*** Opening MATERIAL FOR THIS TASK ***
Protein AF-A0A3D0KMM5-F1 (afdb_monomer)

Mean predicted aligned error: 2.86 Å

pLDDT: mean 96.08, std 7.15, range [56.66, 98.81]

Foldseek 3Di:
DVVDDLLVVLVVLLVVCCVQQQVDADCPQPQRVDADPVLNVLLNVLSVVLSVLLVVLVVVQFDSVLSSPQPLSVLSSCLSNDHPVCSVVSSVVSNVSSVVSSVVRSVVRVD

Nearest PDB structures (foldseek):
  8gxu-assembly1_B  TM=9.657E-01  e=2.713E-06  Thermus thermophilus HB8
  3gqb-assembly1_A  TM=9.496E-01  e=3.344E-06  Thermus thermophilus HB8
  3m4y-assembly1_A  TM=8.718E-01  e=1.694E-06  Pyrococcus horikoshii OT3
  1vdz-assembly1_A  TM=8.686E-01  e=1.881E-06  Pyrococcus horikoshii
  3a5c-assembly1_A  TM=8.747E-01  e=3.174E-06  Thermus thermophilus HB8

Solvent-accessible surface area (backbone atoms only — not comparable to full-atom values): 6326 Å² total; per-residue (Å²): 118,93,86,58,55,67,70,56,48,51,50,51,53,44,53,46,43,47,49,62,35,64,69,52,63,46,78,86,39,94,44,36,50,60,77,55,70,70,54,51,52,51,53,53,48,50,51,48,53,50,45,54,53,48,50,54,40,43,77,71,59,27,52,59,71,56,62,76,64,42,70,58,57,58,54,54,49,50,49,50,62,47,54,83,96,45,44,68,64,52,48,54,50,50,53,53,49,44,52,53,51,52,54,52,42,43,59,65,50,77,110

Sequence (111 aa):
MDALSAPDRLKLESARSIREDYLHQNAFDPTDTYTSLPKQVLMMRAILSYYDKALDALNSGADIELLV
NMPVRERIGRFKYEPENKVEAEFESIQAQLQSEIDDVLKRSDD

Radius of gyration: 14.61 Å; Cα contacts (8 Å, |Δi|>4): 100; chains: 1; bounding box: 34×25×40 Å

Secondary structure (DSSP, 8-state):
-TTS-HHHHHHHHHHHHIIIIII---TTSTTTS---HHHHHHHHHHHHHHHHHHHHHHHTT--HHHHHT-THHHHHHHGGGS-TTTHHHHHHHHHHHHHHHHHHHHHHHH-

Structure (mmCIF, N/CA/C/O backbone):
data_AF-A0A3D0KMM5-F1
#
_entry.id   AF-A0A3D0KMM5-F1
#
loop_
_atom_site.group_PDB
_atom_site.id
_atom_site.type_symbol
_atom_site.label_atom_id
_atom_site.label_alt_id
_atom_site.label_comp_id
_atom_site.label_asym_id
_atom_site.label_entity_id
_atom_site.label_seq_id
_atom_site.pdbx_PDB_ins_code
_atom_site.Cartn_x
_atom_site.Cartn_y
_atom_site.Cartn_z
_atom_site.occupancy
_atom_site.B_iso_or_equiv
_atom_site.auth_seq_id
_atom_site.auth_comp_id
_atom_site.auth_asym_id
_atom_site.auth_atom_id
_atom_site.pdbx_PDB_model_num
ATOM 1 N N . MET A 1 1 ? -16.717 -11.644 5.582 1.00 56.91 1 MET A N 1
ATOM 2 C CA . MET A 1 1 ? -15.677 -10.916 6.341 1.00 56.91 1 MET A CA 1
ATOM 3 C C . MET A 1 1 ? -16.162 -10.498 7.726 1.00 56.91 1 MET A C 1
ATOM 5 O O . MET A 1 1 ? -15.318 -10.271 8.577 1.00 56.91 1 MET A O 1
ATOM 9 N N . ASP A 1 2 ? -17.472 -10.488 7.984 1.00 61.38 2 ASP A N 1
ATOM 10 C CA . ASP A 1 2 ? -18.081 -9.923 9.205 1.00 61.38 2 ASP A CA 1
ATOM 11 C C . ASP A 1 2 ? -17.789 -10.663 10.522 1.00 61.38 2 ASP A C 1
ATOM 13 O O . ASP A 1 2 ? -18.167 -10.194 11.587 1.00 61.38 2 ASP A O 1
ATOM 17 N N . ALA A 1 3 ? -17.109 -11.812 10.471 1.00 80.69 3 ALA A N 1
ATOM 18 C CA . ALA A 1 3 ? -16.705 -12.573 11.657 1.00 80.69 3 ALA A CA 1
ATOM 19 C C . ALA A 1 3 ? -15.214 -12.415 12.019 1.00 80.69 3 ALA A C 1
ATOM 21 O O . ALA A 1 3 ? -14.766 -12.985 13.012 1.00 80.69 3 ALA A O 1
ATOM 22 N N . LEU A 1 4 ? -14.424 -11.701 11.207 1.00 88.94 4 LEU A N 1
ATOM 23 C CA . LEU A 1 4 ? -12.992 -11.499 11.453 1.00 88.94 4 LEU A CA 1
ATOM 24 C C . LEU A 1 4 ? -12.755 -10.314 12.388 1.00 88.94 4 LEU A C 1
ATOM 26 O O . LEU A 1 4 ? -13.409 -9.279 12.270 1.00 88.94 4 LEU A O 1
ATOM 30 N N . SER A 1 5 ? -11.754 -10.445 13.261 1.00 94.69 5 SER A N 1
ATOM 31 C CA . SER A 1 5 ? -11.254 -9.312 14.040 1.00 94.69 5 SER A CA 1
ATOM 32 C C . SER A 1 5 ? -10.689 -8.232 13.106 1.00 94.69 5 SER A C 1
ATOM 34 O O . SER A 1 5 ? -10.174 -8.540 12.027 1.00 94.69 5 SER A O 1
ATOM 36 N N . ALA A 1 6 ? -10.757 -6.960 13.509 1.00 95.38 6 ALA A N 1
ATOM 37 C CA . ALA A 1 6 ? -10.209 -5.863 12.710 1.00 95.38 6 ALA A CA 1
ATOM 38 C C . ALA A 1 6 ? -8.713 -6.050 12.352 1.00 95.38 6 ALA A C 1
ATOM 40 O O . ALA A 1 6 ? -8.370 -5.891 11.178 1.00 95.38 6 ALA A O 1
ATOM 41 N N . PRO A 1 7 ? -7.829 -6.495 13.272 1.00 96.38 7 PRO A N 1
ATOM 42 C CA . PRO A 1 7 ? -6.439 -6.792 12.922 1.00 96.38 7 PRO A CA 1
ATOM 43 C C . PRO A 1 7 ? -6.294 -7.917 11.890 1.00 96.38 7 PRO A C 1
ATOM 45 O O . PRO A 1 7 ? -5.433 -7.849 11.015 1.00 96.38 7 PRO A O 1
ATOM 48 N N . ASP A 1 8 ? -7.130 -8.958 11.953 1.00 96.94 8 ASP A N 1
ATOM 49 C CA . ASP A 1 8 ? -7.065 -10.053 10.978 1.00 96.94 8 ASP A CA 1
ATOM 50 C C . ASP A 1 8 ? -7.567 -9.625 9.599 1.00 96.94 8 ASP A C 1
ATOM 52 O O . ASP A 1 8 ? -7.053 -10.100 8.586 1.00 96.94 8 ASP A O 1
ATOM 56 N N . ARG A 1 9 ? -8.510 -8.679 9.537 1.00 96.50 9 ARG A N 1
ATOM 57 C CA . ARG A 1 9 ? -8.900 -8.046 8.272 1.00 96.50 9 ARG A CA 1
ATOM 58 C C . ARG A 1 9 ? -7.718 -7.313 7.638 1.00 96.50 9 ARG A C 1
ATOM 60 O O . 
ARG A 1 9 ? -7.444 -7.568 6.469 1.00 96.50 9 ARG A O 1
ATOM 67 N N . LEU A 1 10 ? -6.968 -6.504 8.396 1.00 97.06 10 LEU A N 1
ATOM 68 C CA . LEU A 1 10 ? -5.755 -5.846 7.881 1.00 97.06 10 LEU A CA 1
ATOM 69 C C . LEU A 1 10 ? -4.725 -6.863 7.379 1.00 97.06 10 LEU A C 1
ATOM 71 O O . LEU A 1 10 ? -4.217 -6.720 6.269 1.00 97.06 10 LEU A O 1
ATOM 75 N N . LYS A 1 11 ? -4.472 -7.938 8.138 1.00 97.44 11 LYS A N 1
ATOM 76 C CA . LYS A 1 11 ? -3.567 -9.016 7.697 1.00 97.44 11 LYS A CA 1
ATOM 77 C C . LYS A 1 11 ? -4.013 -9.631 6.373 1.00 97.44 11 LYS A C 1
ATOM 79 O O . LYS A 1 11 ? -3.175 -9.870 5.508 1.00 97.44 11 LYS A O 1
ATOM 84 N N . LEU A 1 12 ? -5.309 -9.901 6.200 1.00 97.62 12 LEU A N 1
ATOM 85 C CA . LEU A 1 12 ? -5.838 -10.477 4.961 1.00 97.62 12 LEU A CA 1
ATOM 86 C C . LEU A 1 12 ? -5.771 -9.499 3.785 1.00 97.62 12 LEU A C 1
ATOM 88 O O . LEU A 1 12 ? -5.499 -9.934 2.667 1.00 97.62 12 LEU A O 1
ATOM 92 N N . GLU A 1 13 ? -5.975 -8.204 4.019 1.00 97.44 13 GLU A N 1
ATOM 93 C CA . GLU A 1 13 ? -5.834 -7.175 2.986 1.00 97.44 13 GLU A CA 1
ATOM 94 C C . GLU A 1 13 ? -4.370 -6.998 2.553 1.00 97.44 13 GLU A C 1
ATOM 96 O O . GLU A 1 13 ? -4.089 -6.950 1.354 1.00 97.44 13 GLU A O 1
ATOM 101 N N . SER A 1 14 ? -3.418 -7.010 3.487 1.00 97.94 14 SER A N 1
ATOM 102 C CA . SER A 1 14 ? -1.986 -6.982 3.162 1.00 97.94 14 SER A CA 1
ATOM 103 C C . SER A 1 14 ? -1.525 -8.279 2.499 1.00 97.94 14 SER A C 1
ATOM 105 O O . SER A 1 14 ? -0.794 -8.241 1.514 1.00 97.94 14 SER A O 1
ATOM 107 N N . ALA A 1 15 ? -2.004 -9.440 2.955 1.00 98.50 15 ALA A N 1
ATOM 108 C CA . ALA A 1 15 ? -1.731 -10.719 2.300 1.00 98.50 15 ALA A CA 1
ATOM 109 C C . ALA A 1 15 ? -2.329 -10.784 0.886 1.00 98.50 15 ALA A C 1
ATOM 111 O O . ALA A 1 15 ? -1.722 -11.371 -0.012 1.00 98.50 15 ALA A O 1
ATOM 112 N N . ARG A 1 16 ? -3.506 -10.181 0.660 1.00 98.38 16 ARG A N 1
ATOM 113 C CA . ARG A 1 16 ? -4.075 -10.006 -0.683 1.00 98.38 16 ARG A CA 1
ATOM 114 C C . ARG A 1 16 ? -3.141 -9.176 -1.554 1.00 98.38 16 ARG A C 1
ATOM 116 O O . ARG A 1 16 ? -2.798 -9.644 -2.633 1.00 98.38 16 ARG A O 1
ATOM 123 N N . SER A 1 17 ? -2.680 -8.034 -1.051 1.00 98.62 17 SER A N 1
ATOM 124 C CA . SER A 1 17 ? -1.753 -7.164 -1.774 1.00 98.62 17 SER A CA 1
*** Closing MATERIAL FOR THIS TASK ***
#### [TASK DIRECTIONS]
Please retype the top of the data exactly, down to and including the line that holds "Nearest PDB structures", and nothing further.

#### [RESPONSE BELOW]
Protein AF-A0A3D0KMM5-F1 (afdb_monomer)

Mean predicted aligned error: 2.86 Å

pLDDT: mean 96.08, std 7.15, range [56.66, 98.81]

Foldseek 3Di:
DVVDDLLVVLVVLLVVCCVQQQVDADCPQPQRVDADPVLNVLLNVLSVVLSVLLVVLVVVQFDSVLSSPQPLSVLSSCLSNDHPVCSVVSSVVSNVSSVVSSVVRSVVRVD

Nearest PDB structures (foldseek):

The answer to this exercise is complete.